Our societies are more tolerant and open than they have ever been before, yet online hate speech and disinformation thrive online. The DSA seeks to address this by treating the symptoms rather than the problem, i.e., accelerating the removal of content rather than addressing why it’s being disseminated in the first place. The reason, as Facebook whistle-blower Francis Haugen explained during her testimony at the European Parliament, is recommender algorithms. These select everything we see on social media, and consistently promote destructive, extreme content in pursuit of more clicks. As a result, extremists who would usually be relegated to the fringes are given a centre-stage role in online discourse.

The DSA sets out a framework to audit and research these algorithms, but we didn’t want citizens to have to wait for big tech to act: LIBE proposed that citizens be given the right to opt-out now, and to view posts chronologically, without manipulation, and that personalised timelines should require consent from the user. My group went further, calling for a right to choose external recommender algorithms that are not geared towards maximum addiction.

Sadly, none of these amendments made it through, meaning this phenomenon is likely to continue. Haugen’s testimony also exposed the disastrous impact of social media on young people’s mental health, with revelations that Instagram promoted weight loss content to users with eating disorders and that Meta/Facebook approved ads targeting children with smoking, alcohol, gambling and dating sites.

“Clearly, the risks of exploiting data on every user’s digital life and personality to target for paid messages outweigh the benefits. Unfortunately, Parliament didn’t vote to phase out surveillance advertising”

Clearly, the risks of exploiting data on every user’s digital life and personality to target for paid messages clearly outweigh the benefits. Unfortunately, Parliament didn’t vote to phase out surveillance advertising, but did, however, vote to create an easy way for users to generally opt-out of surveillance advertising and ensure that websites cannot block them on those grounds. This is a significant advance for our privacy online. 

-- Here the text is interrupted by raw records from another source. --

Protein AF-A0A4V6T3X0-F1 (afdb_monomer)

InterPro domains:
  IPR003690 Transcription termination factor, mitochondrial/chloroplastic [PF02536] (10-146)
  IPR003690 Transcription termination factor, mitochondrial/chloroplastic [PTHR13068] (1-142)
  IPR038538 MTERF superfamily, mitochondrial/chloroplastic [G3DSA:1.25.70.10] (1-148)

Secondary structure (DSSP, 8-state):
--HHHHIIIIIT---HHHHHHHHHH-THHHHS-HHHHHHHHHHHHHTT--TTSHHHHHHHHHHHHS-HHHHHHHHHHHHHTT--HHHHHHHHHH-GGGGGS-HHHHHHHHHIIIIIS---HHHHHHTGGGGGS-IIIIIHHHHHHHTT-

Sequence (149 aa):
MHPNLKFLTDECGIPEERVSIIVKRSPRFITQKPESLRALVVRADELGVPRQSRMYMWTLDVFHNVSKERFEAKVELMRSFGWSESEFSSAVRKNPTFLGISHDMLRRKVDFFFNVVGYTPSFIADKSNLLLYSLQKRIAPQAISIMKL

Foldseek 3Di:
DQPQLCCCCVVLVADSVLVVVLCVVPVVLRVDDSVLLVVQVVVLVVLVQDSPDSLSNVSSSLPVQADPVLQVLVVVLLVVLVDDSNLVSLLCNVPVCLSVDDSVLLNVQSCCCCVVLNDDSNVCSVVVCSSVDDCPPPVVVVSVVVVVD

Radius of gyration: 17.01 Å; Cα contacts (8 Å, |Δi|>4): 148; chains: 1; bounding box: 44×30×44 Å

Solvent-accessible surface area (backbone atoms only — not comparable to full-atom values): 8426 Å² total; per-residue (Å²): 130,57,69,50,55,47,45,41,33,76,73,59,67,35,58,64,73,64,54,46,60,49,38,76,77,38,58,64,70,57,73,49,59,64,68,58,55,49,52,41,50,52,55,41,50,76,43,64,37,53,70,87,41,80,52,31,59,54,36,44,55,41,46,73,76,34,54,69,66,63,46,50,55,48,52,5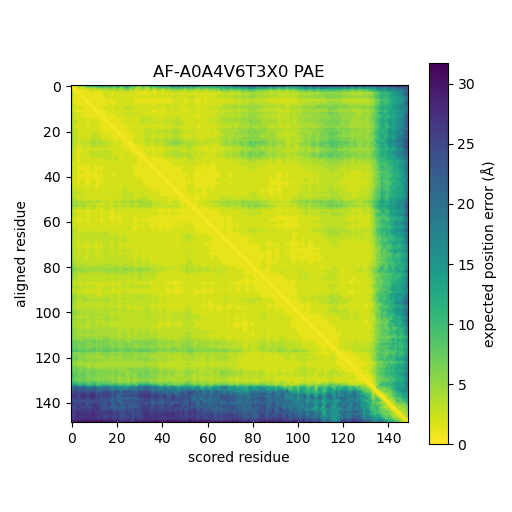2,52,45,39,76,65,68,38,50,72,66,40,51,28,47,14,41,55,76,43,38,66,57,68,70,49,53,70,70,59,49,51,55,48,54,46,44,42,41,75,71,71,62,51,52,52,67,57,45,26,73,44,35,66,64,70,68,53,48,56,82,84,53,46,48,64,51,53,56,58,63,75,72,113

Mean predicted aligned error: 5.57 Å

Nearest PDB structures (foldseek):
  3m66-assembly1_A  TM=8.067E-01  e=2.529E-03  Homo sapiens
  4fp9-assembly1_B  TM=7.456E-01  e=4.132E-03  Homo sapiens
  4fzv-assembly1_B  TM=7.722E-01  e=1.481E-02  Homo sapiens
  7odr-assembly1_y  TM=8.150E-01  e=3.765E-02  Homo sapiens

pLDDT: mean 89.46, std 13.18, range [37.94, 98.25]

Organism: Musa balbisiana (NCBI:txid52838)

Structure (mmCIF, N/CA/C/O backbone):
data_AF-A0A4V6T3X0-F1
#
_entry.id   AF-A0A4V6T3X0-F1
#
loop_
_atom_site.group_PDB
_atom_site.id
_atom_site.type_symbol
_atom_site.label_atom_id
_atom_site.label_alt_id
_atom_site.label_comp_id
_atom_site.label_asym_id
_atom_site.label_entity_id
_atom_site.label_seq_id
_atom_site.pdbx_PDB_ins_code
_atom_site.Cartn_x
_atom_site.Cartn_y
_atom_site.Cartn_z
_atom_site.occupancy
_atom_site.B_iso_or_equiv
_atom_site.auth_seq_id
_atom_site.auth_comp_id
_atom_site.auth_asym_id
_atom_site.auth_atom_id
_atom_site.pdbx_PDB_model_num
ATOM 1 N N . MET A 1 1 ? -14.655 0.461 25.390 1.00 63.34 1 MET A N 1
ATOM 2 C CA . MET A 1 1 ? -13.984 0.058 24.133 1.00 63.34 1 MET A CA 1
ATOM 3 C C . MET A 1 1 ? -13.488 1.315 23.430 1.00 63.34 1 MET A C 1
ATOM 5 O O . MET A 1 1 ? -14.244 2.276 23.361 1.00 63.34 1 MET A O 1
ATOM 9 N N . HIS A 1 2 ? -12.224 1.363 22.997 1.00 87.12 2 HIS A N 1
ATOM 10 C CA . HIS A 1 2 ? -11.649 2.552 22.347 1.00 87.12 2 HIS A CA 1
ATOM 11 C C . HIS A 1 2 ? -12.426 2.895 21.052 1.00 87.12 2 HIS A C 1
ATOM 13 O O . HIS A 1 2 ? -12.720 1.961 20.303 1.00 87.12 2 HIS A O 1
ATOM 19 N N . PRO A 1 3 ? -12.727 4.174 20.732 1.00 92.38 3 PRO A N 1
ATOM 20 C CA . PRO A 1 3 ? -13.541 4.542 19.563 1.00 92.38 3 PRO A CA 1
ATOM 21 C C . PRO A 1 3 ? -13.049 3.932 18.244 1.00 92.38 3 PRO A C 1
ATOM 23 O O . PRO A 1 3 ? -13.825 3.353 17.495 1.00 92.38 3 PRO A O 1
ATOM 26 N N . ASN A 1 4 ? -11.737 3.968 18.006 1.00 96.56 4 ASN A N 1
ATOM 27 C CA . ASN A 1 4 ? -11.126 3.355 16.823 1.00 96.56 4 ASN A CA 1
ATOM 28 C C . ASN A 1 4 ? -11.243 1.825 16.775 1.00 96.56 4 ASN A C 1
ATOM 30 O O . ASN A 1 4 ? -11.346 1.258 15.693 1.00 96.56 4 ASN A O 1
ATOM 34 N N . LEU A 1 5 ? -11.233 1.150 17.929 1.00 94.75 5 LEU A N 1
ATOM 35 C CA . LEU A 1 5 ? -11.420 -0.301 17.976 1.00 94.75 5 LEU A CA 1
ATOM 36 C C . LEU A 1 5 ? -12.863 -0.651 17.616 1.00 94.75 5 LEU A C 1
ATOM 38 O O . LEU A 1 5 ? -13.083 -1.553 16.813 1.00 94.75 5 LEU A O 1
ATOM 42 N N . LYS A 1 6 ? -13.822 0.115 18.149 1.00 95.38 6 LYS A N 1
ATOM 43 C CA . LYS A 1 6 ? -15.244 -0.012 17.820 1.00 95.38 6 LYS A CA 1
ATOM 44 C C . LYS A 1 6 ? -15.499 0.222 16.329 1.00 95.38 6 LYS A C 1
ATOM 46 O O . LYS A 1 6 ? -16.132 -0.596 15.685 1.00 95.38 6 LYS A O 1
ATOM 51 N N . PHE A 1 7 ? -14.919 1.275 15.753 1.00 97.25 7 PHE A N 1
ATOM 52 C CA . PHE A 1 7 ? -15.017 1.550 14.317 1.00 97.25 7 PHE A CA 1
ATOM 53 C C . PHE A 1 7 ? -14.519 0.374 13.452 1.00 97.25 7 PHE A C 1
ATOM 55 O O . PHE A 1 7 ? -15.189 -0.045 12.511 1.00 97.25 7 PHE A O 1
ATOM 62 N N . LEU A 1 8 ? -13.355 -0.203 13.773 1.00 96.44 8 LEU A N 1
ATOM 63 C CA . LEU A 1 8 ? -12.803 -1.320 12.994 1.00 96.44 8 LEU A CA 1
ATOM 64 C C . LEU A 1 8 ? -13.623 -2.612 13.131 1.00 96.44 8 LEU A C 1
ATOM 66 O O . LEU A 1 8 ? -13.717 -3.384 12.179 1.00 96.44 8 LEU A O 1
ATOM 70 N N . THR A 1 9 ? -14.200 -2.855 14.302 1.00 95.62 9 THR A N 1
ATOM 71 C CA . THR A 1 9 ? -14.954 -4.082 14.594 1.00 95.62 9 THR A CA 1
ATOM 72 C C . THR A 1 9 ? -16.396 -3.979 14.111 1.00 95.62 9 THR A C 1
ATOM 74 O O . THR A 1 9 ? -16.798 -4.760 13.251 1.00 95.62 9 THR A O 1
ATOM 77 N N . ASP A 1 10 ? -17.133 -2.976 14.581 1.00 95.94 10 ASP A N 1
ATOM 78 C CA . ASP A 1 10 ? -18.569 -2.823 14.339 1.00 95.94 10 ASP A CA 1
ATOM 79 C C . ASP A 1 10 ? -18.865 -2.312 12.922 1.00 95.94 10 ASP A C 1
ATOM 81 O O . ASP A 1 10 ? -19.737 -2.843 12.239 1.00 95.94 10 ASP A O 1
ATOM 85 N N . GLU A 1 11 ? -18.139 -1.288 12.457 1.00 95.62 11 GLU A N 1
ATOM 86 C CA . GLU A 1 11 ? -18.417 -0.648 11.160 1.00 95.62 11 GLU A CA 1
ATOM 87 C C . GLU A 1 11 ? -17.606 -1.275 10.019 1.00 95.62 11 GLU A C 1
ATOM 89 O O . GLU A 1 11 ? -18.099 -1.418 8.898 1.00 95.62 11 GLU A O 1
ATOM 94 N N . CYS A 1 12 ? -16.352 -1.667 10.276 1.00 95.69 12 CYS A N 1
ATOM 95 C CA . CYS A 1 12 ? -15.516 -2.289 9.245 1.00 95.69 12 CYS A CA 1
ATOM 96 C C . CYS A 1 12 ? -15.634 -3.819 9.188 1.00 95.69 12 CYS A C 1
ATOM 98 O O . CYS A 1 12 ? -15.142 -4.416 8.227 1.00 95.69 12 CYS A O 1
ATOM 100 N N . GLY A 1 13 ? -16.283 -4.452 10.173 1.00 95.44 13 GLY A N 1
ATOM 101 C CA . GLY A 1 13 ? -16.485 -5.902 10.218 1.00 95.44 13 GLY A CA 1
ATOM 102 C C . GLY A 1 13 ? -15.194 -6.699 10.423 1.00 95.44 13 GLY A C 1
ATOM 103 O O . GLY A 1 13 ? -15.099 -7.849 9.985 1.00 95.44 13 GLY A O 1
ATOM 104 N N . ILE A 1 14 ? -14.168 -6.091 11.028 1.00 95.62 14 ILE A N 1
ATOM 105 C CA . ILE A 1 14 ? -12.876 -6.735 11.274 1.00 95.62 14 ILE A CA 1
ATOM 106 C C . ILE A 1 14 ? -12.917 -7.408 12.655 1.00 95.62 14 ILE A C 1
ATOM 108 O O . ILE A 1 14 ? -13.019 -6.708 13.657 1.00 95.62 14 ILE A O 1
ATOM 112 N N . PRO A 1 15 ? -12.770 -8.742 12.750 1.00 94.31 15 PRO A N 1
ATOM 113 C CA . PRO A 1 15 ? -12.643 -9.456 14.011 1.00 94.31 15 PRO A CA 1
ATOM 114 C C . PRO A 1 15 ? -11.571 -8.852 14.914 1.00 94.31 15 PRO A C 1
ATOM 116 O O . PRO A 1 15 ? -10.452 -8.566 14.473 1.00 94.31 15 PRO A O 1
ATOM 119 N N . GLU A 1 16 ? -11.901 -8.723 16.196 1.00 93.06 16 GLU A N 1
ATOM 120 C CA . GLU A 1 16 ? -11.028 -8.127 17.208 1.00 93.06 16 GLU A CA 1
ATOM 121 C C . GLU A 1 16 ? -9.663 -8.827 17.283 1.00 93.06 16 GLU A C 1
ATOM 123 O O . GLU A 1 16 ? -8.632 -8.166 17.408 1.00 93.06 16 GLU A O 1
ATOM 128 N N . GLU A 1 17 ? -9.625 -10.147 17.084 1.00 93.06 17 GLU A N 1
ATOM 129 C CA . GLU A 1 17 ? -8.386 -10.927 17.002 1.00 93.06 17 GLU A CA 1
ATOM 130 C C . GLU A 1 17 ? -7.419 -10.382 15.935 1.00 93.06 17 GLU A C 1
ATOM 132 O O . GLU A 1 17 ? -6.225 -10.228 16.207 1.00 93.06 17 GLU A O 1
ATOM 137 N N . ARG A 1 18 ? -7.919 -9.993 14.751 1.00 92.81 18 ARG A N 1
ATOM 138 C CA . ARG A 1 18 ? -7.098 -9.449 13.657 1.00 92.81 18 ARG A CA 1
ATOM 139 C C . ARG A 1 18 ? -6.62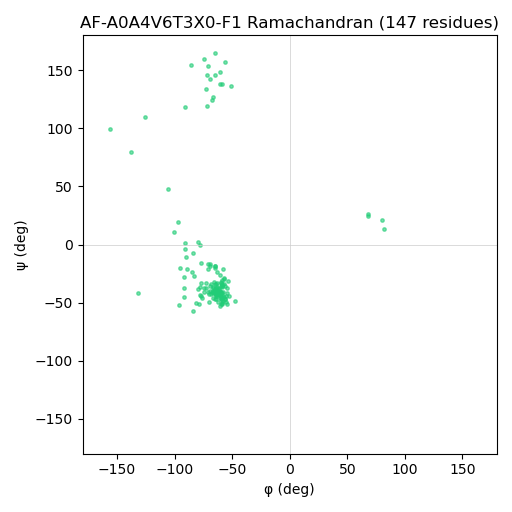9 -8.037 13.974 1.00 92.81 18 ARG A C 1
ATOM 141 O O . ARG A 1 18 ? -5.487 -7.697 13.663 1.00 92.81 18 ARG A O 1
ATOM 148 N N . VAL A 1 19 ? -7.474 -7.234 14.622 1.00 94.12 19 VAL A N 1
ATOM 149 C CA . VAL A 1 19 ? -7.088 -5.894 15.083 1.00 94.12 19 VAL A CA 1
ATOM 150 C C . VAL A 1 19 ? -5.984 -5.999 16.138 1.00 94.12 19 VAL A C 1
ATOM 152 O O . VAL A 1 19 ? -4.974 -5.298 16.050 1.00 94.12 19 VAL A O 1
ATOM 155 N N . SER A 1 20 ? -6.114 -6.939 17.079 1.00 92.56 20 SER A N 1
ATOM 156 C CA . SER A 1 20 ? -5.177 -7.128 18.190 1.00 92.56 20 SER A CA 1
ATOM 157 C C . SER A 1 20 ? -3.743 -7.421 17.734 1.00 92.56 20 SER A C 1
ATOM 159 O O . SER A 1 20 ? -2.793 -6.947 18.358 1.00 92.56 20 SER A O 1
ATOM 161 N N . ILE A 1 21 ? -3.570 -8.141 16.617 1.00 91.38 21 ILE A N 1
ATOM 162 C CA . ILE A 1 21 ? -2.254 -8.453 16.038 1.00 91.38 21 ILE A CA 1
ATOM 163 C C . ILE A 1 21 ? -1.503 -7.163 15.686 1.00 91.38 21 ILE A C 1
ATOM 165 O O . ILE A 1 21 ? -0.321 -7.028 16.009 1.00 91.38 21 ILE A O 1
ATOM 169 N N . ILE A 1 22 ? -2.186 -6.202 15.059 1.00 92.31 22 ILE A N 1
ATOM 170 C CA . ILE A 1 22 ? -1.576 -4.919 14.693 1.00 92.31 22 ILE A CA 1
ATOM 171 C C . ILE A 1 22 ? -1.400 -4.031 15.916 1.00 92.31 22 ILE A C 1
ATOM 173 O O . ILE A 1 22 ? -0.337 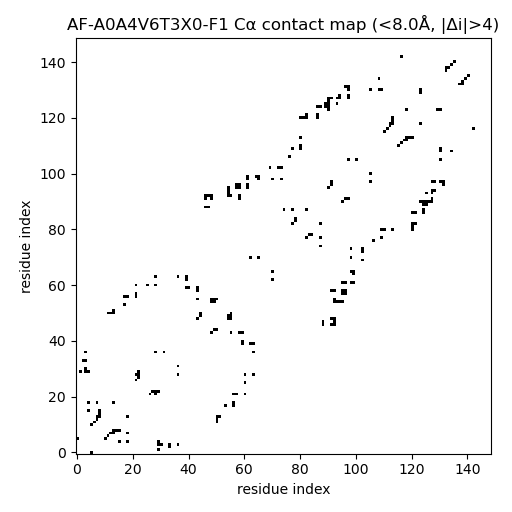-3.442 16.066 1.00 92.31 22 ILE A O 1
ATOM 177 N N . VAL A 1 23 ? -2.372 -3.981 16.828 1.00 92.56 23 VAL A N 1
ATOM 178 C CA . VAL A 1 23 ? -2.273 -3.148 18.039 1.00 92.56 23 VAL A CA 1
ATOM 179 C C . VAL A 1 23 ? -1.095 -3.568 18.924 1.00 92.56 23 VAL A C 1
ATOM 181 O O . VAL A 1 23 ? -0.389 -2.705 19.437 1.00 92.56 23 VAL A O 1
ATOM 184 N N . LYS A 1 24 ? -0.816 -4.873 19.050 1.00 92.75 24 LYS A N 1
ATOM 185 C CA . LYS A 1 24 ? 0.362 -5.375 19.784 1.00 92.75 24 LYS A CA 1
ATOM 186 C C . LYS A 1 24 ? 1.681 -4.918 19.160 1.00 92.75 24 LYS A C 1
ATOM 188 O O . LYS A 1 24 ? 2.630 -4.622 19.876 1.00 92.75 24 LYS A O 1
ATOM 193 N N . ARG A 1 25 ? 1.745 -4.867 17.829 1.00 89.69 25 ARG A N 1
ATOM 194 C CA . ARG A 1 25 ? 2.936 -4.443 17.080 1.00 89.69 25 ARG A CA 1
ATOM 195 C C . ARG A 1 25 ? 3.085 -2.920 17.031 1.00 89.69 25 ARG A C 1
ATOM 197 O O . ARG A 1 25 ? 4.200 -2.413 17.077 1.00 89.69 25 ARG A O 1
ATOM 204 N N . SER A 1 26 ? 1.974 -2.207 16.903 1.00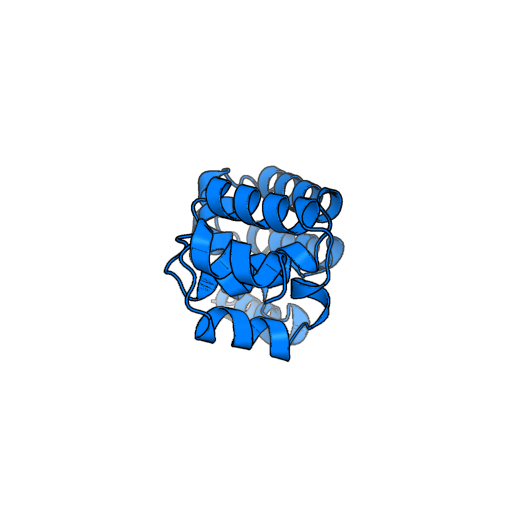 90.06 26 SER A N 1
ATOM 205 C CA . SER A 1 26 ? 1.908 -0.764 16.695 1.00 90.06 26 SER A CA 1
ATOM 206 C C . SER A 1 26 ? 0.790 -0.168 17.559 1.00 90.06 26 SER A C 1
ATOM 208 O O . SER A 1 26 ? -0.298 0.119 17.061 1.00 90.06 26 SER A O 1
ATOM 210 N N . PRO A 1 27 ? 1.023 0.055 18.868 1.00 91.12 27 PRO A N 1
ATOM 211 C CA . PRO A 1 27 ? -0.016 0.573 19.765 1.00 91.12 27 PRO A CA 1
ATOM 212 C C . PRO A 1 27 ? -0.577 1.933 19.327 1.00 91.12 27 PRO A C 1
ATOM 214 O O . PRO A 1 27 ? -1.762 2.214 19.507 1.00 91.12 27 PRO A O 1
ATOM 217 N N . ARG A 1 28 ? 0.258 2.756 18.674 1.00 93.56 28 ARG A N 1
ATOM 218 C CA . ARG A 1 28 ? -0.125 4.067 18.121 1.00 93.56 28 ARG A CA 1
ATOM 219 C C . ARG A 1 28 ? -1.151 3.983 16.989 1.00 93.56 28 ARG A C 1
ATOM 221 O O . ARG A 1 28 ? -1.833 4.970 16.721 1.00 93.56 28 ARG A O 1
ATOM 228 N N . PHE A 1 29 ? -1.314 2.810 16.375 1.00 94.38 29 PHE A N 1
ATOM 229 C CA . PHE A 1 29 ? -2.334 2.577 15.361 1.00 94.38 29 PHE A CA 1
ATOM 230 C C . PHE A 1 29 ? -3.743 2.825 15.906 1.00 94.38 29 PHE A C 1
ATOM 232 O O . PHE A 1 29 ? -4.565 3.435 15.228 1.00 94.38 29 PHE A O 1
ATOM 239 N N . ILE A 1 30 ? -4.039 2.382 17.133 1.00 94.25 30 ILE A N 1
ATOM 240 C CA . ILE A 1 30 ? -5.391 2.536 17.678 1.00 94.25 30 ILE A CA 1
ATOM 241 C C . ILE A 1 30 ? -5.601 3.895 18.333 1.00 94.25 30 ILE A C 1
ATOM 243 O O . ILE A 1 30 ? -6.736 4.345 18.377 1.00 94.25 30 ILE A O 1
ATOM 247 N N . THR A 1 31 ? -4.543 4.575 18.783 1.00 93.81 31 THR A N 1
ATOM 248 C CA . THR A 1 31 ? -4.642 5.860 19.497 1.00 93.81 31 THR A CA 1
ATOM 249 C C . THR A 1 31 ? -4.586 7.091 18.587 1.00 93.81 31 THR A C 1
ATOM 251 O O . THR A 1 31 ? -4.647 8.218 19.075 1.00 93.81 31 THR A O 1
ATOM 254 N N . GLN A 1 32 ? -4.482 6.908 17.266 1.00 94.25 32 GLN A N 1
ATOM 255 C CA . GLN A 1 32 ? -4.552 8.008 16.300 1.00 94.25 32 GLN A CA 1
ATOM 256 C C . GLN A 1 32 ? -5.933 8.687 16.286 1.00 94.25 32 GLN A C 1
ATOM 258 O O . GLN A 1 32 ? -6.923 8.140 16.776 1.00 94.25 32 GLN A O 1
ATOM 263 N N . LYS A 1 33 ? -6.020 9.875 15.679 1.00 95.56 33 LYS A N 1
ATOM 264 C CA . LYS A 1 33 ? -7.302 10.574 15.517 1.00 95.56 33 LYS A CA 1
ATOM 265 C C . LYS A 1 33 ? -8.293 9.697 14.728 1.00 95.56 33 LYS A C 1
ATOM 267 O O . LYS A 1 33 ? -7.875 9.095 13.732 1.00 95.56 33 LYS A O 1
ATOM 272 N N . PRO A 1 34 ? -9.578 9.622 15.118 1.00 96.12 34 PRO A N 1
ATOM 273 C CA . PRO A 1 34 ? -10.570 8.817 14.405 1.00 96.12 34 PRO A CA 1
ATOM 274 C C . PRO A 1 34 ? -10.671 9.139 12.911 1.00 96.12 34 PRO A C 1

One reason the internet grew so rapidly was that it allowed anyone to quickly build a business, share information and opinions at minimum cost, and without censorship. However, by rejecting the LIBE amendments, the DSA hands the power of censorship to politically controlled entities rather than independent judges only. This is compounded by the lack of effort to limit issues with automatic censorship in the form of upload filters.

Such algorithms cannot reliably differentiate, for example, terrorism from counterterrorism. Even previously removed images and videos can be legitimate for journalism, science, arts or public debate. News media are also suffering from big tech’s seemingly arbitrarily censoring of content.

Sadly, this means we will increasingly see cases of “illiberal” governments demanding that content - legal in most EU countries - be removed, creating an avalanche of cases at the Court of Justice, with prolonged uncertainty for businesses and citizens. Fortunately, Parliament wants terms and conditions to respect freedom of media and of expression.

While the DSA amendments represent genuine progress for citizens’ rights, and address important issues we face on the web, this is offset by failures to address other issues with the Commission’s proposal. In the upcoming trilogue discussions, our successes in protecting online privacy and freedom of expression will need a robust defence.